Among them, Norvig emphasizes speech recognition and processing, both in mobile (i.e., Goog411) and hypothetically on the desktop. He also discusses getting users to provide more information (“natural language”) or interact more with search and help disambiguate queries to enable Google deliver more tailored results. Norvig also discusses trying to develop better understanding of the contents of documents (including video).
Here are some interesting excepts of Norvig’s responses:
Re projects with the most funding: The two biggest projects are machine translation and the speech project. Translation and speech went all the way from one or two people working on them to, now, live systems . . . We wanted speech technology that could serve as an interface for phones and also index audio text. After looking at the existing technology, we decided to build our own. We thought that, having the data and computational resources that we do, we could help advance the field. Currently, we are up to state-of-the-art with what we built on our own, and we have the computational infrastructure to improve further. As we get more data from more interaction with users and from uploaded videos, our systems will improve because the data trains the algorithms over time.
Re the problems in search: One is understanding users’ needs more. The other is understanding the contents of documents, whether they be Web pages or video.

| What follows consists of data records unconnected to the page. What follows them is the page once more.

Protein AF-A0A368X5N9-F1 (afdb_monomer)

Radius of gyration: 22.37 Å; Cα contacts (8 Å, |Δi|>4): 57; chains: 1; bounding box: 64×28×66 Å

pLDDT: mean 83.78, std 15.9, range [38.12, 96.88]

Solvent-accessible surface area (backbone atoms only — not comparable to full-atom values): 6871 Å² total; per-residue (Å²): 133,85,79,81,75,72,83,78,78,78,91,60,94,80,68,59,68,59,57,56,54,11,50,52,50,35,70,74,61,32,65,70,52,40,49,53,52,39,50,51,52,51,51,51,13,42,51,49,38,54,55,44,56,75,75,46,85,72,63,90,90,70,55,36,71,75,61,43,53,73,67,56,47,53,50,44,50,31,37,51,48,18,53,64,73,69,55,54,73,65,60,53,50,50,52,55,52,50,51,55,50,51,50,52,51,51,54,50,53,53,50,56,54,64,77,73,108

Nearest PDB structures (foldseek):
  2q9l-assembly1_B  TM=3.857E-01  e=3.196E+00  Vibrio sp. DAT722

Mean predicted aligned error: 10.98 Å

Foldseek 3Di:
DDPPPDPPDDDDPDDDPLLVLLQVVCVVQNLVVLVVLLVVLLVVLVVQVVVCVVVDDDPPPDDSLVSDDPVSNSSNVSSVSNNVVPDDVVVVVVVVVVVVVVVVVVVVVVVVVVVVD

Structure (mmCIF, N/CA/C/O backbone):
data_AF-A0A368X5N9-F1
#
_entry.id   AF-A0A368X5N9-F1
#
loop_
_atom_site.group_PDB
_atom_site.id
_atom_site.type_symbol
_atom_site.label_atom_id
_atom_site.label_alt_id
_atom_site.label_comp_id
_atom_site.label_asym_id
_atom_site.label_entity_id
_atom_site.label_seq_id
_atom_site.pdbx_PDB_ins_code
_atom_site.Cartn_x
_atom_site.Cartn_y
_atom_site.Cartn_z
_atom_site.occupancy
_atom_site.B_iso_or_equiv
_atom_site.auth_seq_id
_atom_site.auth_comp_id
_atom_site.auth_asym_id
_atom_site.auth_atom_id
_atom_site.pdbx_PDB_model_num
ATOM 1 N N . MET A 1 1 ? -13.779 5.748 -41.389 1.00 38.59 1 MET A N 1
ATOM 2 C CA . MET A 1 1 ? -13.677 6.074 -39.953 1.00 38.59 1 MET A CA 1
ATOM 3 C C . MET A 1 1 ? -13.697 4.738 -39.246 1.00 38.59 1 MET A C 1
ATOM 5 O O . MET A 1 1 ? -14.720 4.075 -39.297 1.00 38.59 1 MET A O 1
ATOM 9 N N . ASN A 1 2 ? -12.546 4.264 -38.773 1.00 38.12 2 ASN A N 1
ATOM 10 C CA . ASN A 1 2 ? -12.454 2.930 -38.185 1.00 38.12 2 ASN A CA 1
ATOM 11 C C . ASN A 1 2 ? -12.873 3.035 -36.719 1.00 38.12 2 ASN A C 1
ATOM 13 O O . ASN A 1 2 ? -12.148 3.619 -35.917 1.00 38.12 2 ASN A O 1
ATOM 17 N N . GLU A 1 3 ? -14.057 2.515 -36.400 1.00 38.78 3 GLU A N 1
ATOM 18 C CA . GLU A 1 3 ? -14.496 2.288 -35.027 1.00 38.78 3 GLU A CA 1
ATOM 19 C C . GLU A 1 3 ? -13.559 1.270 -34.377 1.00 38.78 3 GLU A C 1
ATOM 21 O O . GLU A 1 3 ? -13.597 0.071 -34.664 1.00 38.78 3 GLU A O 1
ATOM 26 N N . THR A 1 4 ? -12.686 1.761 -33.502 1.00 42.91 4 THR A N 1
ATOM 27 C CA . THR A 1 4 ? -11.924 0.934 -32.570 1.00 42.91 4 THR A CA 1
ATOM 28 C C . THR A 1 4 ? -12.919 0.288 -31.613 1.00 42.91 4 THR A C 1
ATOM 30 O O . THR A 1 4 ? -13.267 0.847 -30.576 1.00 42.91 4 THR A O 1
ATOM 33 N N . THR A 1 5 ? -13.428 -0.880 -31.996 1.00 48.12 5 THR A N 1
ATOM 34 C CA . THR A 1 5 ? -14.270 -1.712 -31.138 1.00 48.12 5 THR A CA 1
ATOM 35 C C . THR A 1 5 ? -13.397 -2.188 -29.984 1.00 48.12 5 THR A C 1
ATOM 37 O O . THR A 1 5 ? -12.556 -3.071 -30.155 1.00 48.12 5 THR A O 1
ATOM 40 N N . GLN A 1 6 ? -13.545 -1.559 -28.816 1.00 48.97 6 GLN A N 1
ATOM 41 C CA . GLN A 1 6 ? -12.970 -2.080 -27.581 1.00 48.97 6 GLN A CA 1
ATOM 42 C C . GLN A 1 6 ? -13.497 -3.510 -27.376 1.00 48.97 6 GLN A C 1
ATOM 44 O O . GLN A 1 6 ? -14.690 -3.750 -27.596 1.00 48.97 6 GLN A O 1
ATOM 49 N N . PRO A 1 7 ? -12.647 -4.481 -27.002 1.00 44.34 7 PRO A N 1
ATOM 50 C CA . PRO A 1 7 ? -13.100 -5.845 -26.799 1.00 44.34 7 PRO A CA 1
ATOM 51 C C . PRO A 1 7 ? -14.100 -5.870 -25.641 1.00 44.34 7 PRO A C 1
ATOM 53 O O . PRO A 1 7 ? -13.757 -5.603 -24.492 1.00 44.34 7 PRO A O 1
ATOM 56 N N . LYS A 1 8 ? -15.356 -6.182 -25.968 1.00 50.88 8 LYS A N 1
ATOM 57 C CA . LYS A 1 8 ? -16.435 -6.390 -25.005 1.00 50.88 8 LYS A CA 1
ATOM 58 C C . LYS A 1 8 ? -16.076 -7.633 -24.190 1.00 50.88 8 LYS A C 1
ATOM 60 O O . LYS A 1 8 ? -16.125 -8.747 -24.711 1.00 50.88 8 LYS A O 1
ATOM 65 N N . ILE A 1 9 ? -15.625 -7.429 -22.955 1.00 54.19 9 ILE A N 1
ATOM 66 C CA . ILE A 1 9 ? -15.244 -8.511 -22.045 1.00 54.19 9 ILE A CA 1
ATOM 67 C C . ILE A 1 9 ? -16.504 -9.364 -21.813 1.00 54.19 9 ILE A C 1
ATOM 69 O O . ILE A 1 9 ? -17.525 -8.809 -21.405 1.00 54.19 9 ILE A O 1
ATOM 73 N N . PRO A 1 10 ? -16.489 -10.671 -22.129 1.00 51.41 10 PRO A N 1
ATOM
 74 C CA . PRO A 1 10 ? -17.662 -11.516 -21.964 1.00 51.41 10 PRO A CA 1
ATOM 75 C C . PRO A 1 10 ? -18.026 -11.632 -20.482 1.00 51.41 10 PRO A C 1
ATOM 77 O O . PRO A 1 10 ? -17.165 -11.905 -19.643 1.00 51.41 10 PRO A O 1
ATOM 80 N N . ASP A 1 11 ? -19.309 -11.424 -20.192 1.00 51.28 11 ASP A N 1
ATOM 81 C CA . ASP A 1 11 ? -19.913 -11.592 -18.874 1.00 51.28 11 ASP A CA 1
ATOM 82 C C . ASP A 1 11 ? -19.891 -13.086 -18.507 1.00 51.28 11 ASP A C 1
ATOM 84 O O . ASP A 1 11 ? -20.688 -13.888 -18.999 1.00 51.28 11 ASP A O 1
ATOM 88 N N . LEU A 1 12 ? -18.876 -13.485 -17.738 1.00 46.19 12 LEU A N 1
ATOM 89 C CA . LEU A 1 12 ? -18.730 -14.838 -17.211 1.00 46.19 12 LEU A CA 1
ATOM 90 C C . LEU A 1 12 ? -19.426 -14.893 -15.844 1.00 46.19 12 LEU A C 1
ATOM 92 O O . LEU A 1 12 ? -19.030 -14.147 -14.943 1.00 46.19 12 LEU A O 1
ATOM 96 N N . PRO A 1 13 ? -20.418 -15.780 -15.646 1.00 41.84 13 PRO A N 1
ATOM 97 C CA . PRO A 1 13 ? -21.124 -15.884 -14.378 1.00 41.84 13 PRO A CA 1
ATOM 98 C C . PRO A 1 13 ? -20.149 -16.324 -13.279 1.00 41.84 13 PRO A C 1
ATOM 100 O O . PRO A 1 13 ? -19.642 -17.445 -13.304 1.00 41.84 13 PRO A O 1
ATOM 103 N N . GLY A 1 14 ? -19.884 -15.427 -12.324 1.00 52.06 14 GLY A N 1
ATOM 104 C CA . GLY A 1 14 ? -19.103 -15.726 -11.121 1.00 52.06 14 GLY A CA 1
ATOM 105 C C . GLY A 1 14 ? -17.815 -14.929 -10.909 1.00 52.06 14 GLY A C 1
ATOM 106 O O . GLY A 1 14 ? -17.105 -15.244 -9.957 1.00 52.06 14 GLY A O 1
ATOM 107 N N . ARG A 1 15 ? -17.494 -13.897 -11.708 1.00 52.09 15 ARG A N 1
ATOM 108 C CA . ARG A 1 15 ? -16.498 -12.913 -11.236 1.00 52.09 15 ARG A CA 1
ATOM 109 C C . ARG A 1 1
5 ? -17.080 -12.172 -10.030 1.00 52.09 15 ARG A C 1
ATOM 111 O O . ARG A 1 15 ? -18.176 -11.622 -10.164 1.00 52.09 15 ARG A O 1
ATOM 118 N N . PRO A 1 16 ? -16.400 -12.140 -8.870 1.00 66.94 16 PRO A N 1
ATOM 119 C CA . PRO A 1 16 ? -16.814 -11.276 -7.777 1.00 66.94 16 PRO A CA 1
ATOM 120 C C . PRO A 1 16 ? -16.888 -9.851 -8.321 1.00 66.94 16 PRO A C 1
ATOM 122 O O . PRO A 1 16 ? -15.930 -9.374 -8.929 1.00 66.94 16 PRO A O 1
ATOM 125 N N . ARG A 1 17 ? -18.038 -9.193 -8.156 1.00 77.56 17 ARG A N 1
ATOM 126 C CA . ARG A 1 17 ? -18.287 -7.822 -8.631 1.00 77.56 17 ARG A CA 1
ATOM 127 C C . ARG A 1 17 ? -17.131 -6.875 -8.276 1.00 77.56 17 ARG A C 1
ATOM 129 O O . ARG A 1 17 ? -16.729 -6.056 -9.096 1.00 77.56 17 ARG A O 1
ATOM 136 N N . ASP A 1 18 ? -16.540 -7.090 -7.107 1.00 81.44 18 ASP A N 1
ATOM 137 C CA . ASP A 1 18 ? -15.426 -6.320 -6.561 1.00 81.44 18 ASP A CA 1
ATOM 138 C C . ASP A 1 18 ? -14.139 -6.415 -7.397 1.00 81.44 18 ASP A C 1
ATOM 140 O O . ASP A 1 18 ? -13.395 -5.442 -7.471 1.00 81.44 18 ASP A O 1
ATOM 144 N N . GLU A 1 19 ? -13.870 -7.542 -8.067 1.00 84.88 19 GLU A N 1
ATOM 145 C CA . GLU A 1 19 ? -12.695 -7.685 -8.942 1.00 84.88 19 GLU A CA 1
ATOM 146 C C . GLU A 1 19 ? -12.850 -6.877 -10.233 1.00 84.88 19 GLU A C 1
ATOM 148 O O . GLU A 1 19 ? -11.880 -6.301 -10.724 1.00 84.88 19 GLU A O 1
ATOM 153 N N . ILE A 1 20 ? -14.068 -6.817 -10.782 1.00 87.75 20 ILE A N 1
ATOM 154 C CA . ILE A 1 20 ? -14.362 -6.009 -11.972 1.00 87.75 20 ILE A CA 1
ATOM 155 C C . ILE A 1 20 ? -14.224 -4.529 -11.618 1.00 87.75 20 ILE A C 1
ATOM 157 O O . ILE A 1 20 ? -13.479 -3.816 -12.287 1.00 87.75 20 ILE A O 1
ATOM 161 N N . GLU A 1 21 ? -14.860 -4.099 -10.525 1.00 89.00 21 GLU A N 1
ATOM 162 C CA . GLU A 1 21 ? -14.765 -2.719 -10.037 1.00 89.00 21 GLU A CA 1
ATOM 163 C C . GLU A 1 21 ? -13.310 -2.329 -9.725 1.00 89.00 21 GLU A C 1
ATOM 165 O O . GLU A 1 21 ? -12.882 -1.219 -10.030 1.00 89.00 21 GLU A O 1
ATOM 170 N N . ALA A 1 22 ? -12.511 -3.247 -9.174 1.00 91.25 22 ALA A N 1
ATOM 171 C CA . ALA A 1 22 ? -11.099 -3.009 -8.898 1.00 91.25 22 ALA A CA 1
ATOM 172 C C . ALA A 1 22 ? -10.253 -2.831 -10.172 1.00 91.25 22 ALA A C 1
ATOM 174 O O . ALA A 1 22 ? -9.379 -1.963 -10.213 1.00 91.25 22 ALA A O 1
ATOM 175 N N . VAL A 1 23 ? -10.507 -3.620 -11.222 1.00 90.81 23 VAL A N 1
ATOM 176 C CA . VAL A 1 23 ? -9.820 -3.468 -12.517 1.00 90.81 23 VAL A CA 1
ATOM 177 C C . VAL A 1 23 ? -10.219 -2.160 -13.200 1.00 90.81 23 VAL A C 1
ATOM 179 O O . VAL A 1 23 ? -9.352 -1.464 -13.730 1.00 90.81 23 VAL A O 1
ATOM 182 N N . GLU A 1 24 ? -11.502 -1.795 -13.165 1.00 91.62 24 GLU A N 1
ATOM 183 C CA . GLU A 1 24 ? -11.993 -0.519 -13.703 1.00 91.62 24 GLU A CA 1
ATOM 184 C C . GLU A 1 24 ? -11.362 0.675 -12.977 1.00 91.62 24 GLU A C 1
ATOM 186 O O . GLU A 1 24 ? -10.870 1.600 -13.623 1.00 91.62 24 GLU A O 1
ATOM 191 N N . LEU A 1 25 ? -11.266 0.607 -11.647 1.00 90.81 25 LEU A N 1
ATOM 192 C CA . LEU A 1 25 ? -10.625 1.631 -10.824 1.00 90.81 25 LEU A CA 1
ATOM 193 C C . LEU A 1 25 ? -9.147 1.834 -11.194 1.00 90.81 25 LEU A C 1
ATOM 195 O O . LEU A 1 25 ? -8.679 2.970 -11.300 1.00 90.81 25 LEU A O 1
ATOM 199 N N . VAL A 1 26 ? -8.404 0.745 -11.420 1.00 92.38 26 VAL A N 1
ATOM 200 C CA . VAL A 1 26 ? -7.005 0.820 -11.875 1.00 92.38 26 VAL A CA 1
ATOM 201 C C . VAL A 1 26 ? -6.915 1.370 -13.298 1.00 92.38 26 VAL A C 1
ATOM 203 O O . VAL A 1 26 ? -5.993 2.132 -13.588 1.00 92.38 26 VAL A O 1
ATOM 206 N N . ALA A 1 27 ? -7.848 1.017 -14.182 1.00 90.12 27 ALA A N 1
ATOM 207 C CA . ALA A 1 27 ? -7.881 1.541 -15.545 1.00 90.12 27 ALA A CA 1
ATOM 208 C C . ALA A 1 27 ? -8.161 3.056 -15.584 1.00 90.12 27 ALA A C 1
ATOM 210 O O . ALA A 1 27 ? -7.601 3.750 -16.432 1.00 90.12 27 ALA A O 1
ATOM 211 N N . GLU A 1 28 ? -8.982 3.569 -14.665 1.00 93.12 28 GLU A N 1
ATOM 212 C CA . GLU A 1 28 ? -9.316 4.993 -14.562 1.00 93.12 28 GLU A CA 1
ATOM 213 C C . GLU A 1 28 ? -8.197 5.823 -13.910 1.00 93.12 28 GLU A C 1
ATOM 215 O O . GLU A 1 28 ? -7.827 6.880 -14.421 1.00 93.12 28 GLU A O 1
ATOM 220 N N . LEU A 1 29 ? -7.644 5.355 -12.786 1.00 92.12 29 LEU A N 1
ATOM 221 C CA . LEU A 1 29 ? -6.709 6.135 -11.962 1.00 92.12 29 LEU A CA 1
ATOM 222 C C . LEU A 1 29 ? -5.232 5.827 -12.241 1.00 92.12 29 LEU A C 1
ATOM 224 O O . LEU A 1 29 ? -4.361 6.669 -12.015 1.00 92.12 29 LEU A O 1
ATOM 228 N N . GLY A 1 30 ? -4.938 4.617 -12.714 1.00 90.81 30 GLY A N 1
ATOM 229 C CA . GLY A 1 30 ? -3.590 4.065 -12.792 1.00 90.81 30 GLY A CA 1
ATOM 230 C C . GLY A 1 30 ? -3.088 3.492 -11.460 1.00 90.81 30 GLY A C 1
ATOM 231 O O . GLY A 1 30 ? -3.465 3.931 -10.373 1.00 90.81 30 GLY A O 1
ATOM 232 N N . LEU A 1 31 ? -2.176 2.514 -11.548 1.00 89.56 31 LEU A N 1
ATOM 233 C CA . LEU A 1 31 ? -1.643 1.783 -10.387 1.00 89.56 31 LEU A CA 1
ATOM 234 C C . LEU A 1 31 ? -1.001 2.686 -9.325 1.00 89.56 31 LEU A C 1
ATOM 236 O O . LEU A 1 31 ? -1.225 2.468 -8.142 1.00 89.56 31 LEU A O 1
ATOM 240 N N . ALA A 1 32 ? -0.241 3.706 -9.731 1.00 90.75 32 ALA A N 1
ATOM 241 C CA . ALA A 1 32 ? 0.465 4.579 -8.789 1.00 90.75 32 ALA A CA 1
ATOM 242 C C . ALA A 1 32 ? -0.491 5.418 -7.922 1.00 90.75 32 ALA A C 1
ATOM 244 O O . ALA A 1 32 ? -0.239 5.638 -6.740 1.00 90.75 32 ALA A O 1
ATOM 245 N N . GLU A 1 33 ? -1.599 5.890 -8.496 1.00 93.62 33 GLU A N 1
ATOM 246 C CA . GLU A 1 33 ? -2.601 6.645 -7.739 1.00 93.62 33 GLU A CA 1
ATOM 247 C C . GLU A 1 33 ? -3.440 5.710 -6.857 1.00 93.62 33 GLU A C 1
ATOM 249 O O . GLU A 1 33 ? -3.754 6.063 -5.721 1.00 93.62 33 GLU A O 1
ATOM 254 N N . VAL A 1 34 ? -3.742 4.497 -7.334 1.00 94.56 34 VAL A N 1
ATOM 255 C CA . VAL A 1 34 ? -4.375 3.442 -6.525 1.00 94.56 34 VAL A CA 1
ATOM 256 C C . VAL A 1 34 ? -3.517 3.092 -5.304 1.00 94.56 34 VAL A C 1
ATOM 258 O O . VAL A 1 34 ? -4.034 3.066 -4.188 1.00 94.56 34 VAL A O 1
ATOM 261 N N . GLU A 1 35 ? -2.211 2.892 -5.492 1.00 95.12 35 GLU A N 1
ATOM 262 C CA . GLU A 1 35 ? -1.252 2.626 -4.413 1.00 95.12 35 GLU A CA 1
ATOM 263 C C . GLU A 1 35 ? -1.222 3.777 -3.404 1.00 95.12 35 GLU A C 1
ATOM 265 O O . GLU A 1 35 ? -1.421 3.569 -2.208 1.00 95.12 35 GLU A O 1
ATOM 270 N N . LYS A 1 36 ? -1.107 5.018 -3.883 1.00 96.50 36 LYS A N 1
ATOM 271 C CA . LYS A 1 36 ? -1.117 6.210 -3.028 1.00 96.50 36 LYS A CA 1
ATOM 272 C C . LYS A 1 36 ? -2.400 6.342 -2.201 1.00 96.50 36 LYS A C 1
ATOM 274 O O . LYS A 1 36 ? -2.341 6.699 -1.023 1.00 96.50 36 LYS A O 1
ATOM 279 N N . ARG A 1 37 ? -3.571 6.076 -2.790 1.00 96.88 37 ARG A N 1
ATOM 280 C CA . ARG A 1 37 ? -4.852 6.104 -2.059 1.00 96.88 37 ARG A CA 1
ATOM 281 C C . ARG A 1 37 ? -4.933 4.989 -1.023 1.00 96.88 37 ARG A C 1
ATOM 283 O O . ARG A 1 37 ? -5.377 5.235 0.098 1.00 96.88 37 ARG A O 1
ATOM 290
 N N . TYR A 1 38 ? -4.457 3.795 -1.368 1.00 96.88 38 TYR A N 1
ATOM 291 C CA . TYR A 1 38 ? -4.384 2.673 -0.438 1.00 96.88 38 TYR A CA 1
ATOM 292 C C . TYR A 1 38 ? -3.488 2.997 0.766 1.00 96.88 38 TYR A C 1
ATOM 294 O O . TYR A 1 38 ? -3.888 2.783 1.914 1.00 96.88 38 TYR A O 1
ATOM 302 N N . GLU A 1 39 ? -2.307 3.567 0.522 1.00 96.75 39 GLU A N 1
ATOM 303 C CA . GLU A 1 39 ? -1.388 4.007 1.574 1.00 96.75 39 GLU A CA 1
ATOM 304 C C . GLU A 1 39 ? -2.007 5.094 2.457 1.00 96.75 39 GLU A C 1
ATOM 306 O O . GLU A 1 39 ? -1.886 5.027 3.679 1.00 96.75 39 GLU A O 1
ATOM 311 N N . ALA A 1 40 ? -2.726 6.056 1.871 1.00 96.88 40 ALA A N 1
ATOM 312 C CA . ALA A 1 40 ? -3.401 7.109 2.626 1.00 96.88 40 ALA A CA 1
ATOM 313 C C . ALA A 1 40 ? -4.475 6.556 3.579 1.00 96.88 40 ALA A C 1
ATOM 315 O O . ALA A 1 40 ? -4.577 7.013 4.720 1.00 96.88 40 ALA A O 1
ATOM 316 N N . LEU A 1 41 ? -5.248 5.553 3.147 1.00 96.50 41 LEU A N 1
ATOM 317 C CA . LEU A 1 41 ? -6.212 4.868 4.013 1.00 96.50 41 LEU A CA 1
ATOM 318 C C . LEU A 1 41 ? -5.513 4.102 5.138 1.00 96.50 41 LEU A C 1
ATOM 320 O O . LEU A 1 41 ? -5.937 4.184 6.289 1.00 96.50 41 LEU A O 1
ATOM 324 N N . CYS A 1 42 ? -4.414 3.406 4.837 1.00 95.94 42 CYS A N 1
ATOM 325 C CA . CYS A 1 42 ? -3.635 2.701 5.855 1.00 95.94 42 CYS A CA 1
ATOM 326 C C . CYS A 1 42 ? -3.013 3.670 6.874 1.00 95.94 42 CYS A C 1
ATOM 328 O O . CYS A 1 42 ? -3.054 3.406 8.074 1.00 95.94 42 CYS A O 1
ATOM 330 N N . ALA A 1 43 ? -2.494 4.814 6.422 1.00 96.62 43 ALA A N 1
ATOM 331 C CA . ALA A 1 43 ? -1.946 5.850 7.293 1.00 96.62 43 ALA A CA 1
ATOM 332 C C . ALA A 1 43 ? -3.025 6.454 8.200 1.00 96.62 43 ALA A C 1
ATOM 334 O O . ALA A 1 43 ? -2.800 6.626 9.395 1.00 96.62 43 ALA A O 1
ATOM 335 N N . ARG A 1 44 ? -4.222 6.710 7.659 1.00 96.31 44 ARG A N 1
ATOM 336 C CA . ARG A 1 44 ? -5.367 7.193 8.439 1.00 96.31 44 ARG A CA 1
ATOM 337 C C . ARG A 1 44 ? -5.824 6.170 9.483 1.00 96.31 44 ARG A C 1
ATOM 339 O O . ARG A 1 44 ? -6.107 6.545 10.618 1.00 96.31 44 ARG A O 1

Re more user input/interaction with search: One of the things we’re looking at is finding ways to get the user more involved, to have them tell us more of what they want. People type the query “map,” and then they get upset if it’s not the map they were thinking of. So, people may be willing to talk more than type. Or maybe they’re willing to take a suggestion if we offer something that they didn’t type a query for, but is related.
Re mobile search: [T]here are search interactions other than main Web search. When you’re on cell phones, you can only see one link at a time. It really changes the game. There’s much more impetus for us to be correct, so we’re thinking about that kind of interaction there, and how you could use audio to present information.
Re natural language search: I think there’s a whole range of what you can mean as natural-language search. The first part of that range, we’ve been doing for a while. For instance, we understand synonyms and that the two words in San Francisco should go together. But then there’s Las Vegas and Vegas, which mean the same thing, and New York and York don’t mean the same thing. Those are the kinds of things we figure out. Another component of natural-language search is to parse a longer query into components. And the farthest along is typing in a full sentence in English and getting a full sentence as an answer. That sort of thing we’re not doing yet. We are answering some kinds of questions. You can query “population of Japan,” and we’ll pull that out. But for the majority of questions, that’s not what people want. They don’t want the burden of having to express it as a full sentence.